> _Instructions for the task_: For this exercise, reproduce the entries below exactly, but only from the line containing "ATOM 154 N N" through the line containing "ATOM 156 C C", both included.

Extracted data section start

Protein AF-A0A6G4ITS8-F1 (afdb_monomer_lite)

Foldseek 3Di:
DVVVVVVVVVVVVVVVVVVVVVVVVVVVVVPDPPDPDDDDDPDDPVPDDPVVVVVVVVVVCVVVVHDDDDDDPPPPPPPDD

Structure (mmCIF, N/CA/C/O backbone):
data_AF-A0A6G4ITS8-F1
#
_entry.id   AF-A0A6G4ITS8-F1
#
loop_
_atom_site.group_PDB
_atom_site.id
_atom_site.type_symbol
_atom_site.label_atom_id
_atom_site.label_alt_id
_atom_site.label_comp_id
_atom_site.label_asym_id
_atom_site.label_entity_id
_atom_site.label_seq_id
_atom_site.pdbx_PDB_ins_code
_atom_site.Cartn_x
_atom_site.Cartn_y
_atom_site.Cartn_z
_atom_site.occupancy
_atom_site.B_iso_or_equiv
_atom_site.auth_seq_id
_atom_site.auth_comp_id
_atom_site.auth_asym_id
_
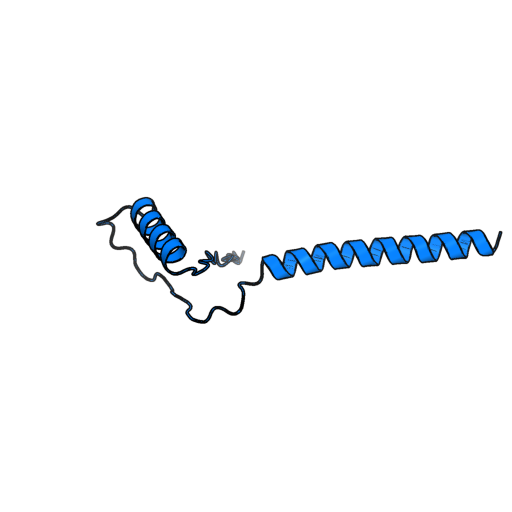atom_site.auth_atom_id
_atom_site.pdbx_PDB_model_num
ATOM 1 N N . MET A 1 1 ? 39.596 0.460 -21.135 1.00 68.75 1 MET A N 1
ATOM 2 C CA . MET A 1 1 ? 39.650 -1.019 -21.049 1.00 68.75 1 MET A CA 1
ATOM 3 C C . MET A 1 1 ? 38.286 -1.582 -21.429 1.00 68.75 1 MET A C 1
ATOM 5 O O . MET A 1 1 ? 37.304 -1.147 -20.844 1.00 68.75 1 MET A O 1
ATOM 9 N N . LYS A 1 2 ? 38.192 -2.480 -22.424 1.00 72.75 2 LYS A N 1
ATOM 10 C CA . LYS A 1 2 ? 36.900 -2.990 -22.946 1.00 72.75 2 LYS A CA 1
ATOM 11 C C . LYS A 1 2 ? 35.986 -3.570 -21.852 1.00 72.75 2 LYS A C 1
ATOM 13 O O . LYS A 1 2 ? 34.780 -3.391 -21.913 1.00 72.75 2 LYS A O 1
ATOM 18 N N . TRP A 1 3 ? 36.574 -4.180 -20.826 1.00 78.81 3 TRP A N 1
ATOM 19 C CA . TRP A 1 3 ? 35.852 -4.822 -19.725 1.00 78.81 3 TRP A CA 1
ATOM 20 C C . TRP A 1 3 ? 35.209 -3.834 -18.746 1.00 78.81 3 TRP A C 1
ATOM 22 O O . TRP A 1 3 ? 34.145 -4.113 -18.212 1.00 78.81 3 TRP A O 1
ATOM 32 N N . PHE A 1 4 ? 35.801 -2.650 -18.565 1.00 84.75 4 PHE A N 1
ATOM 33 C CA . PHE A 1 4 ? 35.240 -1.619 -17.688 1.00 84.75 4 PHE A CA 1
ATOM 34 C C . PHE A 1 4 ? 33.901 -1.086 -18.212 1.00 84.75 4 PHE A C 1
ATOM 36 O O . PHE A 1 4 ? 32.970 -0.899 -17.438 1.00 84.75 4 PHE A O 1
ATOM 43 N N . LYS A 1 5 ? 33.785 -0.899 -19.534 1.00 84.38 5 LYS A N 1
ATOM 44 C CA . LYS A 1 5 ? 32.518 -0.488 -20.159 1.00 84.38 5 LYS A CA 1
ATOM 45 C C . LYS A 1 5 ? 31.422 -1.529 -19.939 1.00 84.38 5 LYS A C 1
ATOM 47 O O . LYS A 1 5 ? 30.323 -1.172 -19.555 1.00 84.38 5 LYS A O 1
ATOM 52 N N . LEU A 1 6 ? 31.763 -2.808 -20.090 1.00 88.12 6 LEU A N 1
ATOM 53 C CA . LEU A 1 6 ? 30.816 -3.910 -19.926 1.00 88.12 6 LEU A CA 1
ATOM 54 C C . LEU A 1 6 ? 30.292 -3.996 -18.481 1.00 88.12 6 LEU A C 1
ATOM 56 O O . LEU A 1 6 ? 29.094 -4.134 -18.263 1.00 88.12 6 LEU A O 1
ATOM 60 N N . ILE A 1 7 ? 31.173 -3.840 -17.490 1.00 91.81 7 ILE A N 1
ATOM 61 C CA . ILE A 1 7 ? 30.785 -3.814 -16.070 1.00 91.81 7 ILE A CA 1
ATOM 62 C C . ILE A 1 7 ? 29.873 -2.618 -15.771 1.00 91.81 7 ILE A C 1
ATOM 64 O O . ILE A 1 7 ? 28.881 -2.763 -15.057 1.00 91.81 7 ILE A O 1
ATOM 68 N N . LEU A 1 8 ? 30.182 -1.449 -16.336 1.00 91.25 8 LEU A N 1
ATOM 69 C CA . LEU A 1 8 ? 29.370 -0.246 -16.172 1.00 91.25 8 LEU A CA 1
ATOM 70 C C . LEU A 1 8 ? 27.967 -0.425 -16.773 1.00 91.25 8 LEU A C 1
ATOM 72 O O . LEU A 1 8 ? 26.983 -0.118 -16.105 1.00 91.25 8 LEU A O 1
ATOM 76 N N . ASP A 1 9 ? 27.875 -0.989 -17.979 1.00 89.44 9 ASP A N 1
ATOM 77 C CA . ASP A 1 9 ? 26.602 -1.239 -18.664 1.00 89.44 9 ASP A CA 1
ATOM 78 C C . ASP A 1 9 ? 25.715 -2.212 -17.870 1.00 89.44 9 ASP A C 1
ATOM 80 O O . ASP A 1 9 ? 24.532 -1.946 -17.652 1.00 89.44 9 ASP A O 1
ATOM 84 N N . VAL A 1 10 ? 26.290 -3.304 -17.352 1.00 95.00 10 VAL A N 1
ATOM 85 C CA . VAL A 1 10 ? 25.567 -4.266 -16.499 1.00 95.00 10 VAL A CA 1
ATOM 86 C C . VAL A 1 10 ? 25.093 -3.612 -15.199 1.00 95.00 10 VAL A C 1
ATOM 88 O O . VAL A 1 10 ? 23.969 -3.847 -14.759 1.00 95.00 10 VAL A O 1
ATOM 91 N N . THR A 1 11 ? 25.919 -2.755 -14.598 1.00 95.38 11 THR A N 1
ATOM 92 C CA . THR A 1 11 ? 25.570 -2.055 -13.352 1.00 95.38 11 THR A CA 1
ATOM 93 C C . THR A 1 11 ? 24.396 -1.097 -13.565 1.00 95.38 11 THR A C 1
ATOM 95 O O . THR A 1 11 ? 23.461 -1.080 -12.767 1.00 95.38 11 THR A O 1
ATOM 98 N N . ILE A 1 12 ? 24.406 -0.340 -14.667 1.00 95.25 12 ILE A N 1
ATOM 99 C CA . ILE A 1 12 ? 23.313 0.570 -15.039 1.00 95.25 12 ILE A CA 1
ATOM 100 C C . ILE A 1 12 ? 22.028 -0.217 -15.305 1.00 95.25 12 ILE A C 1
ATOM 102 O O . ILE A 1 12 ? 20.957 0.185 -14.853 1.00 95.25 12 ILE A O 1
ATOM 106 N N . PHE A 1 13 ? 22.127 -1.364 -15.979 1.00 96.00 13 PHE A N 1
ATOM 107 C CA . PHE A 1 13 ? 20.974 -2.219 -16.243 1.00 96.00 13 PHE A CA 1
ATOM 108 C C . PHE A 1 13 ? 20.325 -2.734 -14.950 1.00 96.00 13 PHE A C 1
ATOM 110 O O . PHE A 1 13 ? 19.108 -2.647 -14.792 1.00 96.00 13 PHE A O 1
ATOM 117 N N . ILE A 1 14 ? 21.133 -3.197 -13.990 1.00 95.94 14 ILE A N 1
ATOM 118 C CA . ILE A 1 14 ? 20.649 -3.628 -12.670 1.00 95.94 14 ILE A CA 1
ATOM 119 C C . ILE A 1 14 ? 19.988 -2.460 -11.926 1.00 95.94 14 ILE A C 1
ATOM 121 O O . ILE A 1 14 ? 18.924 -2.635 -11.336 1.00 95.94 14 ILE A O 1
ATOM 125 N N . LEU A 1 15 ? 20.575 -1.261 -11.988 1.00 96.50 15 LEU A N 1
ATOM 126 C CA . LEU A 1 15 ? 20.019 -0.070 -11.347 1.00 96.50 15 LEU A CA 1
ATOM 127 C C . LEU A 1 15 ? 18.623 0.270 -11.895 1.00 96.50 15 LEU A C 1
ATOM 129 O O . LEU A 1 15 ? 17.699 0.505 -11.120 1.00 96.50 15 LEU A O 1
ATOM 133 N N . ILE A 1 16 ? 18.459 0.247 -13.222 1.00 95.44 16 ILE A N 1
ATOM 134 C CA . ILE A 1 16 ? 17.172 0.498 -13.888 1.00 95.44 16 ILE A CA 1
ATOM 135 C C . ILE A 1 16 ? 16.152 -0.582 -13.512 1.00 95.44 16 ILE A C 1
ATOM 137 O O . ILE A 1 16 ? 15.008 -0.255 -13.201 1.00 95.44 16 ILE A O 1
ATOM 141 N N . ALA A 1 17 ? 16.559 -1.854 -13.490 1.00 95.12 17 ALA A N 1
ATOM 142 C CA . ALA A 1 17 ? 15.680 -2.962 -13.125 1.00 95.12 17 ALA A CA 1
ATOM 143 C C . ALA A 1 17 ? 15.151 -2.834 -11.688 1.00 95.12 17 ALA A C 1
ATOM 145 O O . ALA A 1 17 ? 13.959 -3.026 -11.458 1.00 95.12 17 ALA A O 1
ATOM 146 N N . ILE A 1 18 ? 16.004 -2.452 -10.733 1.00 94.88 18 ILE A N 1
ATOM 147 C CA . ILE A 1 18 ? 15.588 -2.203 -9.344 1.00 94.88 18 ILE A CA 1
ATOM 148 C C . ILE A 1 18 ? 14.632 -1.008 -9.275 1.00 94.88 18 ILE A C 1
ATOM 150 O O . ILE A 1 18 ? 13.630 -1.072 -8.566 1.00 94.88 18 ILE A O 1
ATOM 154 N N . LEU A 1 19 ? 14.906 0.065 -10.022 1.00 92.56 19 LEU A N 1
ATOM 155 C CA . LEU A 1 19 ? 14.049 1.251 -10.041 1.00 92.56 19 LEU A CA 1
ATOM 156 C C . LEU A 1 19 ? 12.635 0.918 -10.540 1.00 92.56 19 LEU A C 1
ATOM 158 O O . LEU A 1 19 ? 11.648 1.305 -9.916 1.00 92.56 19 LEU A O 1
ATOM 162 N N . LEU A 1 20 ? 12.550 0.158 -11.637 1.00 90.06 20 LEU A N 1
ATOM 163 C CA . LEU A 1 20 ? 11.288 -0.333 -12.185 1.00 90.06 20 LEU A CA 1
ATOM 164 C C . LEU A 1 20 ? 10.592 -1.282 -11.211 1.00 90.06 20 LEU A C 1
ATOM 166 O O . LEU A 1 20 ? 9.394 -1.151 -10.993 1.00 90.06 20 LEU A O 1
ATOM 170 N N . PHE A 1 21 ? 11.336 -2.185 -10.571 1.00 89.00 21 PHE A N 1
ATOM 171 C CA . PHE A 1 21 ? 10.777 -3.105 -9.586 1.00 89.00 21 PHE A CA 1
ATOM 172 C C . PHE A 1 21 ? 10.141 -2.363 -8.406 1.00 89.00 21 PHE A C 1
ATOM 174 O O . PHE A 1 21 ? 9.013 -2.665 -8.036 1.00 89.00 21 PHE A O 1
ATOM 181 N N . VAL A 1 22 ? 10.822 -1.358 -7.846 1.00 86.44 22 VAL A N 1
ATOM 182 C CA . VAL A 1 22 ? 10.281 -0.534 -6.752 1.00 86.44 22 VAL A CA 1
ATOM 183 C C . VAL A 1 22 ? 9.045 0.242 -7.203 1.00 86.44 22 VAL A C 1
ATOM 185 O O . VAL A 1 22 ? 8.063 0.308 -6.465 1.00 86.44 22 VAL A O 1
ATOM 188 N N . TYR A 1 23 ? 9.073 0.810 -8.411 1.00 81.56 23 TYR A N 1
ATOM 189 C CA . TYR A 1 23 ? 7.938 1.544 -8.966 1.00 81.56 23 TYR A CA 1
ATOM 190 C C . TYR A 1 23 ? 6.708 0.643 -9.141 1.00 81.56 23 TYR A C 1
ATOM 192 O O . TYR A 1 23 ? 5.642 0.952 -8.616 1.00 81.56 23 TYR A O 1
ATOM 200 N N . THR A 1 24 ? 6.872 -0.508 -9.794 1.00 76.12 24 THR A N 1
ATOM 201 C CA . THR A 1 24 ? 5.793 -1.479 -10.009 1.00 76.12 24 THR A CA 1
ATOM 202 C C . THR A 1 24 ? 5.314 -2.100 -8.699 1.00 76.12 24 THR A C 1
ATOM 204 O O . THR A 1 24 ? 4.121 -2.332 -8.532 1.00 76.12 24 THR A O 1
ATOM 207 N N . TYR A 1 25 ? 6.203 -2.363 -7.740 1.00 72.50 25 TYR A N 1
ATOM 208 C CA . TYR A 1 25 ? 5.803 -2.865 -6.426 1.00 72.50 25 TYR A CA 1
ATOM 209 C C . TYR A 1 25 ? 4.899 -1.860 -5.703 1.00 72.50 25 TYR A C 1
ATOM 211 O O . TYR A 1 25 ? 3.844 -2.237 -5.204 1.00 72.50 25 TYR A O 1
ATOM 219 N N . LYS A 1 26 ? 5.257 -0.571 -5.735 1.00 65.19 26 LYS A N 1
ATOM 220 C CA . LYS A 1 26 ? 4.437 0.503 -5.167 1.00 65.19 26 LYS A CA 1
ATOM 221 C C . LYS A 1 26 ? 3.095 0.664 -5.892 1.00 65.19 26 LYS A C 1
ATOM 223 O O . LYS A 1 26 ? 2.078 0.875 -5.244 1.00 65.19 26 LYS A O 1
ATOM 228 N N . GLU A 1 27 ? 3.072 0.520 -7.216 1.00 56.78 27 GLU A N 1
ATOM 229 C CA . GLU A 1 27 ? 1.828 0.543 -7.996 1.00 56.78 27 GLU A CA 1
ATOM 230 C C . GLU A 1 27 ? 0.897 -0.618 -7.601 1.00 56.78 27 GLU A C 1
ATOM 232 O O . GLU A 1 27 ? -0.297 -0.413 -7.417 1.00 56.78 27 GLU A O 1
ATOM 237 N N . ASN A 1 28 ? 1.437 -1.814 -7.344 1.00 58.56 28 ASN A N 1
ATOM 238 C CA . ASN A 1 28 ? 0.648 -2.955 -6.861 1.00 58.56 28 ASN A CA 1
ATOM 239 C C . ASN A 1 28 ? 0.106 -2.786 -5.431 1.00 58.56 28 ASN A C 1
ATOM 241 O O . ASN A 1 28 ? -0.885 -3.426 -5.091 1.00 58.56 28 ASN A O 1
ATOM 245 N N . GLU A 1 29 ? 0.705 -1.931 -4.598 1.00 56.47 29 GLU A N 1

Extracted data section end

> _Written solution_:
ATOM 154 N N . LEU A 1 19 ? 14.906 0.065 -10.022 1.00 92.56 19 LEU A N 1
ATOM 155 C CA . LEU A 1 19 ? 14.049 1.251 -10.041 1.00 92.56 19 LEU A CA 1
ATOM 156 C C . LEU A 1 19 ? 12.635 0.918 -10.540 1.00 92.56 19 LEU A C 1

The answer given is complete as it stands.